The Chinese are here en masse, typically embedded with regimes we can’t stand or can’t stand us, like Sudan and Zimbabwe. But the Chinese aren’t particularly liked in Africa and seem to have no designs for empire here. Beijing just wants its energy and minerals, and that penetration, such as it is, doesn’t warrant Africa Command, either.

The theory by which Mr. Barnett dismisses the idea that AfriCom is an economic-strategic countermove against China is that it’s unnecessary because we can all get access to the recourses we demand through the market. The problem with too facile a dismissal of this theory is that states have never wholly committed themselves to one theory of resource acquisition.

Throughout most of history governing institutions have been mercantilist and have lived by beggar-thy-neighbor. The way that a state and its clients acquired resources was by seizing them. It was only with the advent of modern liberalism that a firm division between the state and the economy emerged, but it was a slow process and up through the Second World War many a state pursued a policy of economic expansion through conquest. It was widely believed by many liberals that imperialist and economic competition was the cause of the First and Second World Wars. Hence at the end of the Second World War the United States decided to root out imperialism and replace it with a global system of open markets. Henceforth states would get out of the business of resource acquisition and it would be an entirely private activity conducted through the peaceful means of the market, not conquest. Roosevelt hated imperialism and sought to smash the European and Japanese colonial empires and made decolonization a central mission of the United Nations. Also GATT and the belated WTO were to be integral parts of this new liberal international system on par with the United Nations, the IMF and the World Bank, to prevent war and ensure smooth, open economic access — missions perceived as integral to one another by Roosevelt and his men.

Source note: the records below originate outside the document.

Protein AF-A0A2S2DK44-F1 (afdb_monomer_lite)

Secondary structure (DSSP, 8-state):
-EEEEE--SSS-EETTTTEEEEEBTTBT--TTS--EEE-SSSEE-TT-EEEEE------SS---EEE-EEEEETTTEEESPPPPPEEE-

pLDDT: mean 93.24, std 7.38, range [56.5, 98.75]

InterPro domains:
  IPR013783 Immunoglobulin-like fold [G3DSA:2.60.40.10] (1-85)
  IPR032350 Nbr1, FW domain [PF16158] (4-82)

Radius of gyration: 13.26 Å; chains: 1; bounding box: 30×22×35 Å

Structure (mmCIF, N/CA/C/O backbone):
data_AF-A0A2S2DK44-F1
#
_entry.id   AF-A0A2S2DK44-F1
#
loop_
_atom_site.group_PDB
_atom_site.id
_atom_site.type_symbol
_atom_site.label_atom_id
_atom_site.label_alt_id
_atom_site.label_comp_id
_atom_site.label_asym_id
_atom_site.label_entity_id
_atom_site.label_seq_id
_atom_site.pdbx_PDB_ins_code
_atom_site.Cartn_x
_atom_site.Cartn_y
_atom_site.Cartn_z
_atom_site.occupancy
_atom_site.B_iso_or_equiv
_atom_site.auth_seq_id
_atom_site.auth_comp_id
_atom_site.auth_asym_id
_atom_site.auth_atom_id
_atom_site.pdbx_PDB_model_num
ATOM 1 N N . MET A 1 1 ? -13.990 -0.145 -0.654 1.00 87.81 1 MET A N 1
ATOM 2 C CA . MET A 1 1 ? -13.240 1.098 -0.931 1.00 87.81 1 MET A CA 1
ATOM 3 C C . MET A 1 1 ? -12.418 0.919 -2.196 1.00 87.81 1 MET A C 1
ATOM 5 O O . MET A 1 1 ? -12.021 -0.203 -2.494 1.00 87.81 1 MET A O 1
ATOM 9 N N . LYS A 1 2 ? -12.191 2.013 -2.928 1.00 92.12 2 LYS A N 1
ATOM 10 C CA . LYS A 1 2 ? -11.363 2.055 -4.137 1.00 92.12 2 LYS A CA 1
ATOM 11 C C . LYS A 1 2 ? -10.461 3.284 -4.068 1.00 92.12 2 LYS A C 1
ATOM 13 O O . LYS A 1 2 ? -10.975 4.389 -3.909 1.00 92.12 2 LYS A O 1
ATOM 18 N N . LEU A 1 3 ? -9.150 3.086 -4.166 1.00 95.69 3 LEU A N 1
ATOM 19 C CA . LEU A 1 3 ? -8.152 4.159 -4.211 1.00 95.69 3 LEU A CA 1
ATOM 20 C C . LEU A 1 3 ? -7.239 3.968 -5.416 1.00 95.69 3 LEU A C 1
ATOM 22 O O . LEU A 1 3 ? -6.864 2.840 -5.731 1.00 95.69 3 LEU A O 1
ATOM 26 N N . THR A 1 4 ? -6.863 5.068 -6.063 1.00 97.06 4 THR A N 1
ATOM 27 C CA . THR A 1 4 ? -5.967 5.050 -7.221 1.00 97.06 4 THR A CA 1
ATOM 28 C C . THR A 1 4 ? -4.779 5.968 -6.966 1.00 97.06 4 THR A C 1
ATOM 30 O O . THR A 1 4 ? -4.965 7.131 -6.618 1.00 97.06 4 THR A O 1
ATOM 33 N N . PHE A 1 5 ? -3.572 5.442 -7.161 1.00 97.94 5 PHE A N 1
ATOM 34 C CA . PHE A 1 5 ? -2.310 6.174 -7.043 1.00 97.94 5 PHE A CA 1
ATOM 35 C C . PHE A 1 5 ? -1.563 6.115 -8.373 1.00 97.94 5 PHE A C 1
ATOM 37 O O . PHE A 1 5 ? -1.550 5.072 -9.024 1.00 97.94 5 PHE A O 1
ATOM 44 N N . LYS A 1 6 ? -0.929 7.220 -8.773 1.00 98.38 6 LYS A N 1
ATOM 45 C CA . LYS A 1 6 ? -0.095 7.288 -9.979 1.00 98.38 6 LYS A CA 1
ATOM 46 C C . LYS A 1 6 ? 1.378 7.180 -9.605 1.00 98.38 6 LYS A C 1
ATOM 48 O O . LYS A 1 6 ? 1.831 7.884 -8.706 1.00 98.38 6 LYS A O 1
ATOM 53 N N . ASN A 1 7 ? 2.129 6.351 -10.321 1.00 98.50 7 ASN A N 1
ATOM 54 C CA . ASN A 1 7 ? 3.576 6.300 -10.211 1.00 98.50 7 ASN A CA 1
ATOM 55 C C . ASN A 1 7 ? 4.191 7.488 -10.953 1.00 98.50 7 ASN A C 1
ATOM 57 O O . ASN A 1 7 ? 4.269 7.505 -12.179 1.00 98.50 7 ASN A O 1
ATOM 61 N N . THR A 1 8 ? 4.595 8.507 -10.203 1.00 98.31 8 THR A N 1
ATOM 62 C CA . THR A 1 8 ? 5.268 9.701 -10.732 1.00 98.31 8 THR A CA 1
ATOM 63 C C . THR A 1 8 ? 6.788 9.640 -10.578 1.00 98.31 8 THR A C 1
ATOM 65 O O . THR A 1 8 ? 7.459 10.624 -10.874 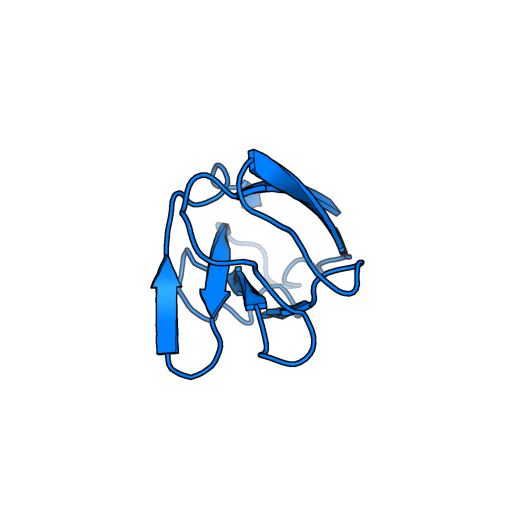1.00 98.31 8 THR A O 1
ATOM 68 N N . GLY A 1 9 ? 7.328 8.526 -10.074 1.00 97.00 9 GLY A N 1
ATOM 69 C CA . GLY A 1 9 ? 8.764 8.302 -9.942 1.00 97.00 9 GLY A CA 1
ATOM 70 C C . GLY A 1 9 ? 9.372 7.662 -11.190 1.00 97.00 9 GLY A C 1
ATOM 71 O O . GLY A 1 9 ? 8.728 7.543 -12.229 1.00 97.00 9 GLY A O 1
ATOM 72 N N . ASN A 1 10 ? 10.622 7.220 -11.066 1.00 97.88 10 ASN A N 1
ATOM 73 C CA . ASN A 1 10 ? 11.374 6.504 -12.103 1.00 97.88 10 ASN A CA 1
ATOM 74 C C . ASN A 1 10 ? 11.570 5.005 -11.795 1.00 97.88 10 ASN A C 1
ATOM 76 O O . ASN A 1 10 ? 12.175 4.297 -12.594 1.00 97.88 10 ASN A O 1
ATOM 80 N N . VAL A 1 11 ? 11.049 4.519 -10.664 1.00 98.00 11 VAL A N 1
ATOM 81 C CA . VAL A 1 11 ? 11.125 3.114 -10.238 1.00 98.00 11 VAL A CA 1
ATOM 82 C C . VAL A 1 11 ? 9.772 2.441 -10.447 1.00 98.00 11 VAL A C 1
ATOM 84 O O . VAL A 1 11 ? 8.741 2.977 -10.039 1.00 98.00 11 VAL A O 1
ATOM 87 N N . THR A 1 12 ? 9.766 1.263 -11.069 1.00 98.56 12 THR A N 1
ATOM 88 C CA . THR A 1 12 ? 8.568 0.422 -11.199 1.00 98.56 12 THR A CA 1
ATOM 89 C C . THR A 1 12 ? 8.169 -0.138 -9.839 1.00 98.56 12 THR A C 1
ATOM 91 O O . THR A 1 12 ? 8.988 -0.739 -9.158 1.00 98.56 12 THR A O 1
ATOM 94 N N . TRP A 1 13 ? 6.902 0.001 -9.455 1.00 98.56 13 TRP A N 1
ATOM 95 C CA . TRP A 1 13 ? 6.386 -0.662 -8.257 1.00 98.56 13 TRP A CA 1
ATOM 96 C C . TRP A 1 13 ? 6.051 -2.111 -8.587 1.00 98.56 13 TRP A C 1
ATOM 98 O O . TRP A 1 13 ? 5.289 -2.349 -9.523 1.00 98.56 13 TRP A O 1
ATOM 108 N N . SER A 1 14 ? 6.570 -3.071 -7.827 1.00 98.44 14 SER A N 1
ATOM 109 C CA . SER A 1 14 ? 6.256 -4.492 -8.001 1.00 98.44 14 SER A CA 1
ATOM 110 C C . SER A 1 14 ? 5.515 -5.069 -6.799 1.00 98.44 14 SER A C 1
ATOM 112 O O . SER A 1 14 ? 5.855 -4.805 -5.644 1.00 98.44 14 SER A O 1
ATOM 114 N N . ARG A 1 15 ? 4.528 -5.933 -7.058 1.00 98.19 15 ARG A N 1
ATOM 115 C CA . ARG A 1 15 ? 3.867 -6.700 -5.998 1.00 98.19 15 ARG A CA 1
ATOM 116 C C . ARG A 1 15 ? 4.839 -7.662 -5.311 1.00 98.19 15 ARG A C 1
ATOM 118 O O . ARG A 1 15 ? 4.758 -7.822 -4.097 1.00 98.19 15 ARG A O 1
ATOM 125 N N . SER A 1 16 ? 5.758 -8.278 -6.061 1.00 98.12 16 SER A N 1
ATOM 126 C CA . SER A 1 16 ? 6.738 -9.229 -5.509 1.00 98.12 16 SER A CA 1
ATOM 127 C C . SER A 1 16 ? 7.741 -8.561 -4.567 1.00 98.12 16 SER A C 1
ATOM 129 O O . SER A 1 16 ? 8.234 -9.202 -3.649 1.00 98.12 16 SER A O 1
ATOM 131 N N . GLU A 1 17 ? 8.002 -7.270 -4.768 1.00 98.31 17 GLU A N 1
ATOM 132 C CA . GLU A 1 17 ? 8.880 -6.451 -3.919 1.00 98.31 17 GLU A CA 1
ATOM 133 C C . GLU A 1 17 ? 8.114 -5.727 -2.810 1.00 98.31 17 GLU A C 1
ATOM 135 O O . GLU A 1 17 ? 8.671 -4.888 -2.107 1.00 98.31 17 GLU A O 1
ATOM 140 N N . LEU A 1 18 ? 6.836 -6.070 -2.628 1.00 98.25 18 LEU A N 1
ATOM 141 C CA . LEU A 1 18 ? 6.004 -5.568 -1.545 1.00 98.25 18 LEU A CA 1
ATOM 142 C C . LEU A 1 18 ? 5.785 -4.050 -1.602 1.00 98.25 18 LEU A C 1
ATOM 144 O O . LEU A 1 18 ? 5.755 -3.383 -0.565 1.00 98.25 18 LEU A O 1
ATOM 148 N N . TYR A 1 19 ? 5.558 -3.513 -2.803 1.00 98.50 19 TYR A N 1
ATOM 149 C CA . TYR A 1 19 ? 4.889 -2.223 -2.956 1.00 98.50 19 TYR A CA 1
ATOM 150 C C . TYR A 1 19 ? 3.387 -2.378 -2.691 1.00 98.50 19 TYR A C 1
ATOM 152 O O . TYR A 1 19 ? 2.717 -3.245 -3.260 1.00 98.50 19 TYR A O 1
ATOM 160 N N . ARG A 1 20 ? 2.859 -1.547 -1.791 1.00 98.44 20 ARG A N 1
ATOM 161 C CA . ARG A 1 20 ? 1.511 -1.648 -1.210 1.00 98.44 20 ARG A CA 1
ATOM 162 C C . ARG A 1 20 ? 0.972 -0.259 -0.892 1.00 98.44 20 ARG A C 1
ATOM 164 O O . ARG A 1 20 ? 1.711 0.724 -0.932 1.00 98.44 20 ARG A O 1
ATOM 171 N N . ILE A 1 21 ? -0.285 -0.191 -0.470 1.00 97.75 21 ILE A N 1
ATOM 172 C CA . ILE A 1 21 ? -0.734 0.911 0.386 1.00 97.75 21 ILE A CA 1
ATOM 173 C C . ILE A 1 21 ? -0.801 0.452 1.839 1.00 97.75 21 ILE A C 1
ATOM 175 O O . ILE A 1 21 ? -1.132 -0.699 2.134 1.00 97.75 21 ILE A O 1
ATOM 179 N N . GLY A 1 22 ? -0.503 1.371 2.748 1.00 97.00 22 GLY A N 1
ATOM 180 C CA . GLY A 1 22 ? -0.658 1.179 4.181 1.00 97.00 22 GLY A CA 1
ATOM 181 C C . GLY A 1 22 ? -1.408 2.341 4.809 1.00 97.00 22 GLY A C 1
ATOM 182 O O . GLY A 1 22 ? -1.392 3.458 4.291 1.00 97.00 22 GLY A O 1
ATOM 183 N N . THR A 1 23 ? -2.041 2.084 5.947 1.00 95.44 23 THR A N 1
ATOM 184 C CA . THR A 1 23 ? -2.666 3.133 6.760 1.00 95.44 23 THR A CA 1
ATOM 185 C C . THR A 1 23 ? -1.606 4.143 7.193 1.00 95.44 23 THR A C 1
ATOM 187 O O . THR A 1 23 ? -0.522 3.737 7.628 1.00 95.44 23 THR A O 1
ATOM 190 N N . SER A 1 24 ? -1.886 5.434 7.036 1.00 94.19 24 SER A N 1
ATOM 191 C CA . SER A 1 24 ? -0.906 6.516 7.233 1.00 94.19 24 SER A CA 1
ATOM 192 C C . SER A 1 24 ? -1.335 7.568 8.249 1.00 94.19 24 SER A C 1
ATOM 194 O O . SER A 1 24 ? -0.496 8.350 8.682 1.00 94.19 24 SER A O 1
ATOM 196 N N . ASN A 1 25 ? -2.604 7.585 8.658 1.00 88.88 25 ASN A N 1
ATOM 197 C CA . ASN A 1 25 ? -3.096 8.515 9.665 1.00 88.88 25 ASN A CA 1
ATOM 198 C C . ASN A 1 25 ? -4.085 7.826 10.621 1.00 88.88 25 ASN A C 1
ATOM 200 O O . ASN A 1 25 ? -5.254 7.676 10.269 1.00 88.88 25 ASN A O 1
ATOM 204 N N . PRO A 1 26 ? -3.626 7.373 11.801 1.00 91.12 26 PRO A N 1
ATOM 205 C CA . PRO A 1 26 ? -2.222 7.168 12.153 1.00 91.12 26 PRO A CA 1
ATOM 206 C C . PRO A 1 26 ? -1.553 6.076 11.299 1.00 91.12 26 PRO A C 1
ATOM 208 O O . PRO A 1 26 ? -2.207 5.258 10.641 1.00 91.12 26 PRO A O 1
ATOM 211 N N . VAL A 1 27 ? -0.220 6.073 11.299 1.00 92.38 27 VAL A N 1
ATOM 212 C CA . VAL A 1 27 ? 0.574 4.990 10.707 1.00 92.38 27 VAL A CA 1
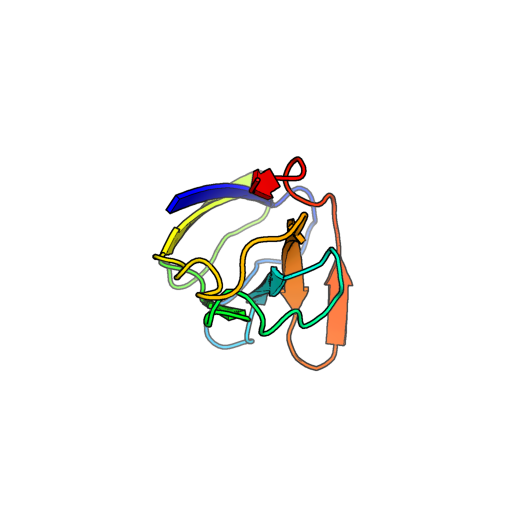ATOM 213 C C . VAL A 1 27 ? 0.219 3.673 11.398 1.00 92.38 27 VAL A C 1
ATOM 215 O O . VAL A 1 27 ? 0.069 3.630 12.613 1.00 92.38 27 VAL A O 1
ATOM 218 N N . ASP A 1 28 ? 0.056 2.613 10.605 1.00 91.44 28 ASP A N 1
ATOM 219 C CA . ASP A 1 28 ? -0.243 1.255 11.093 1.00 91.44 28 ASP A CA 1
ATOM 220 C C . ASP A 1 28 ? -1.511 1.145 11.959 1.00 91.44 28 ASP A C 1
ATOM 222 O O . ASP A 1 28 ? -1.630 0.273 12.816 1.00 91.44 28 ASP A O 1
ATOM 226 N N . ASN A 1 29 ? -2.493 2.014 11.697 1.00 91.25 29 ASN A N 1
ATOM 227 C CA . ASN A 1 29 ? -3.792 2.005 12.353 1.00 91.25 29 ASN A CA 1
ATOM 228 C C . ASN A 1 29 ? -4.559 0.683 12.152 1.00 91.25 29 ASN A C 1
ATOM 230 O O . ASN A 1 29 ? -5.094 0.410 11.076 1.00 91.25 29 ASN A O 1
ATOM 234 N N . THR A 1 30 ? -4.710 -0.089 13.226 1.00 91.44 30 THR A N 1
ATOM 235 C CA . THR A 1 30 ? -5.468 -1.351 13.254 1.00 91.44 30 THR A CA 1
ATOM 236 C C . THR A 1 30 ? -6.965 -1.178 13.512 1.00 91.44 30 THR A C 1
ATOM 238 O O . THR A 1 30 ? -7.708 -2.149 13.372 1.00 91.44 30 THR A O 1
ATOM 241 N N . SER A 1 31 ? -7.439 0.035 13.830 1.00 90.19 31 SER A N 1
ATOM 242 C CA . SER A 1 31 ? -8.842 0.295 14.208 1.00 90.19 31 SER A CA 1
ATOM 243 C C . SER A 1 31 ? -9.841 -0.193 13.156 1.00 90.19 31 SER A C 1
ATOM 245 O O . SER A 1 31 ? -10.955 -0.585 13.489 1.00 90.19 31 SER A O 1
ATOM 247 N N . PHE A 1 32 ? -9.426 -0.205 11.885 1.00 89.06 32 PHE A N 1
ATOM 248 C CA . PHE A 1 32 ? -10.273 -0.568 10.753 1.00 89.06 32 PHE A CA 1
ATOM 249 C C . PHE A 1 32 ? -10.078 -2.005 10.228 1.00 89.06 32 PHE A C 1
ATOM 251 O O . PHE A 1 32 ? -10.597 -2.363 9.166 1.00 89.06 32 PHE A O 1
ATOM 258 N N . GLY A 1 33 ? -9.305 -2.831 10.944 1.00 90.00 33 GLY A N 1
ATOM 259 C CA . GLY A 1 33 ? -9.037 -4.244 10.641 1.00 90.00 33 GLY A CA 1
ATOM 260 C C . GLY A 1 33 ? -8.057 -4.503 9.489 1.00 90.00 33 GLY A C 1
ATOM 261 O O . GLY A 1 33 ? -7.362 -5.515 9.495 1.00 90.00 33 GLY A O 1
ATOM 262 N N . THR A 1 34 ? -7.952 -3.593 8.519 1.00 93.00 34 THR A N 1
ATOM 263 C CA . THR A 1 34 ? -7.021 -3.702 7.385 1.00 93.00 34 THR A CA 1
ATOM 264 C C . THR A 1 34 ? -5.952 -2.622 7.462 1.00 93.00 34 THR A C 1
ATOM 266 O O . THR A 1 34 ? -6.259 -1.434 7.456 1.00 93.00 34 THR A O 1
ATOM 269 N N . VAL A 1 35 ? -4.691 -3.058 7.490 1.00 95.44 35 VAL A N 1
ATOM 270 C CA . VAL A 1 35 ? -3.515 -2.193 7.703 1.00 95.44 35 VAL A CA 1
ATOM 271 C C . VAL A 1 35 ? -2.632 -2.081 6.451 1.00 95.44 35 VAL A C 1
ATOM 273 O O . VAL A 1 35 ? -1.906 -1.099 6.268 1.00 95.44 35 VAL A O 1
ATOM 276 N N . ARG A 1 36 ? -2.693 -3.092 5.576 1.00 96.81 36 ARG A N 1
ATOM 277 C CA . ARG A 1 36 ? -1.943 -3.212 4.319 1.00 96.81 36 ARG A CA 1
ATOM 278 C C . ARG A 1 36 ? -2.867 -3.698 3.214 1.00 96.81 36 ARG A C 1
ATOM 280 O O . ARG A 1 36 ? -3.723 -4.543 3.468 1.00 96.81 36 ARG A O 1
ATOM 287 N N . VAL A 1 37 ? -2.663 -3.204 1.997 1.00 97.56 37 VAL A N 1
ATOM 288 C CA . VAL A 1 37 ? -3.324 -3.720 0.793 1.00 97.56 37 VAL A CA 1
ATOM 289 C C . VAL A 1 37 ? -2.291 -3.819 -0.320 1.00 97.56 37 VAL A C 1
ATOM 291 O O . VAL A 1 37 ? -1.684 -2.818 -0.706 1.00 97.56 37 VAL A O 1
ATOM 294 N N . ASP A 1 38 ? -2.092 -5.033 -0.823 1.00 97.94 38 ASP A N 1
ATOM 295 C CA . ASP A 1 38 ? -1.160 -5.302 -1.915 1.00 97.94 38 ASP A CA 1
ATOM 296 C C . ASP A 1 38 ? -1.642 -4.685 -3.234 1.00 97.94 38 ASP A C 1
ATOM 298 O O . ASP A 1 38 ? -2.836 -4.446 -3.442 1.00 97.94 38 ASP A O 1
ATOM 302 N N . LEU A 1 39 ? -0.710 -4.485 -4.168 1.00 97.31 39 LEU A N 1
ATOM 303 C CA . LEU A 1 39 ? -1.051 -4.176 -5.553 1.00 97.31 39 LEU A CA 1
ATOM 304 C C . LEU A 1 39 ? -1.991 -5.243 -6.135 1.00 97.31 39 LEU A C 1
ATOM 306 O O . LEU A 1 39 ? -1.724 -6.443 -6.072 1.00 97.31 39 LEU A O 1
ATOM 310 N N . GLY A 1 40 ? -3.076 -4.792 -6.770 1.00 95.06 40 GLY A N 1
ATOM 311 C CA . GLY A 1 40 ? -3.994 -5.667 -7.509 1.00 95.06 40 GLY A CA 1
ATOM 312 C C . GLY A 1 40 ? -3.440 -6.164 -8.851 1.00 95.06 40 GLY A C 1
ATOM 313 O O . GLY A 1 40 ? -4.084 -6.966 -9.518 1.00 95.06 40 GLY A O 1
ATOM 314 N N . VAL A 1 41 ? -2.259 -5.686 -9.249 1.00 96.75 41 VAL A N 1
ATOM 315 C CA . VAL A 1 41 ? -1.547 -6.028 -10.489 1.00 96.75 41 VAL A CA 1
ATOM 316 C C . VAL A 1 41 ? -0.110 -6.437 -10.163 1.00 96.75 41 VAL A C 1
ATOM 318 O O . VAL A 1 41 ? 0.378 -6.152 -9.071 1.00 96.75 41 VAL A O 1
ATOM 321 N N . ALA A 1 42 ? 0.576 -7.102 -11.096 1.00 98.00 42 ALA A N 1
ATOM 322 C CA . ALA A 1 42 ? 1.948 -7.567 -10.876 1.00 98.00 42 ALA A CA 1
ATOM 323 C C . ALA A 1 42 ? 2.947 -6.408 -10.713 1.00 98.00 42 ALA A C 1
ATOM 325 O O . ALA A 1 42 ? 3.787 -6.446 -9.814 1.00 98.00 42 ALA A O 1
ATOM 326 N N . SER A 1 43 ? 2.839 -5.373 -11.549 1.00 98.19 43 SER A N 1
ATOM 327 C CA . SER A 1 43 ? 3.727 -4.213 -11.516 1.00 98.19 43 SER A CA 1
ATOM 328 C C . SER A 1 43 ? 3.068 -2.942 -12.060 1.00 98.19 43 SER A C 1
ATOM 330 O O . SER A 1 43 ? 2.057 -2.996 -12.762 1.00 98.19 43 SER A O 1
ATOM 332 N N . VAL A 1 44 ? 3.635 -1.785 -11.707 1.00 98.62 44 VAL A N 1
ATOM 333 C CA . VAL A 1 44 ? 3.170 -0.448 -12.101 1.00 98.62 44 VAL A CA 1
ATOM 334 C C . VAL A 1 44 ? 4.378 0.400 -12.492 1.00 98.62 44 VAL A C 1
ATOM 336 O O . VAL A 1 44 ? 5.105 0.916 -11.639 1.00 98.62 44 VAL A O 1
ATOM 339 N N . ALA A 1 45 ? 4.610 0.518 -13.798 1.00 98.69 45 ALA A N 1
ATOM 340 C CA . ALA A 1 45 ? 5.726 1.274 -14.363 1.00 98.69 45 ALA A CA 1
ATOM 341 C C . ALA A 1 45 ? 5.601 2.796 -14.113 1.00 98.69 45 ALA A C 1
ATOM 343 O O . ALA A 1 45 ? 4.493 3.286 -13.860 1.00 98.69 45 ALA A O 1
ATOM 344 N N . PRO A 1 46 ? 6.701 3.564 -14.226 1.00 98.75 46 PRO A N 1
ATOM 345 C CA . PRO A 1 46 ? 6.659 5.024 -14.268 1.00 98.75 46 PRO A CA 1
ATOM 346 C C . PRO A 1 46 ? 5.576 5.561 -15.212 1.00 98.75 46 PRO A C 1
ATOM 348 O O . PRO A 1 46 ? 5.407 5.090 -16.335 1.00 98.75 46 PRO A O 1
ATOM 351 N N . GLY A 1 47 ? 4.807 6.540 -14.740 1.00 98.56 47 GLY A N 1
ATOM 352 C CA . GLY A 1 47 ? 3.692 7.146 -15.467 1.00 98.56 47 GLY A CA 1
ATOM 353 C C . GLY A 1 47 ? 2.363 6.383 -15.390 1.00 98.56 47 GLY A C 1
ATOM 354 O O . GLY A 1 47 ? 1.330 6.980 -15.701 1.00 98.56 47 GLY A O 1
ATOM 355 N N . GLN A 1 48 ? 2.355 5.119 -14.947 1.00 98.56 48 GLN A N 1
ATOM 356 C CA . GLN A 1 48 ? 1.143 4.299 -14.815 1.00 98.56 48 GLN A CA 1
ATOM 357 C C . GLN A 1 48 ? 0.440 4.500 -13.468 1.00 98.56 48 GLN A C 1
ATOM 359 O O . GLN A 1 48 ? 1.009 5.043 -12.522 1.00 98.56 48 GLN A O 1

But this liberal vision was a utopian fantasy of a sort in that states were never about to wholly abandon the economic foundation of their strength — and hence their survival — to the vagaries of the market. So states have wavered between theories of resource acquisition: open markets versus conquest.

The United States has been the most advanced liberal state and in the Twentieth Century became the guarantor of system of open markets. The majority of the military actions of the United States have been in support of this global system of markets. Nearly all of its interventions in Central America have been over worries that some critical resource was about to be removed from apolitical market access by a populist socialist. The U.S. intervened in Second World War Europe — among other reasons — to prevent Hitler from doing to the United States what Napoleon attempted to do to England with his continental system. The U.S. tempted Japan to war because it was unthinkable to the U.S. and other interested parties that Japan should monopolize the resources of half the Pacific rim and half of Asia. For nearly inverse reasons the United States went to war in Vietnam because it recognized — as demonstrated by Japan’s behavior leading up to the Second World War — that Japan’s economic interest in Southeast Asia was too significant for the resources of that region to fall behind the iron curtain (there were two contending world systems at that time). The First Gulf War was to prevent the emergence of too powerful an oil monopoly — sort of the Pentagon doing to greater Iraq what the FCC did to Ma Bell in 1982.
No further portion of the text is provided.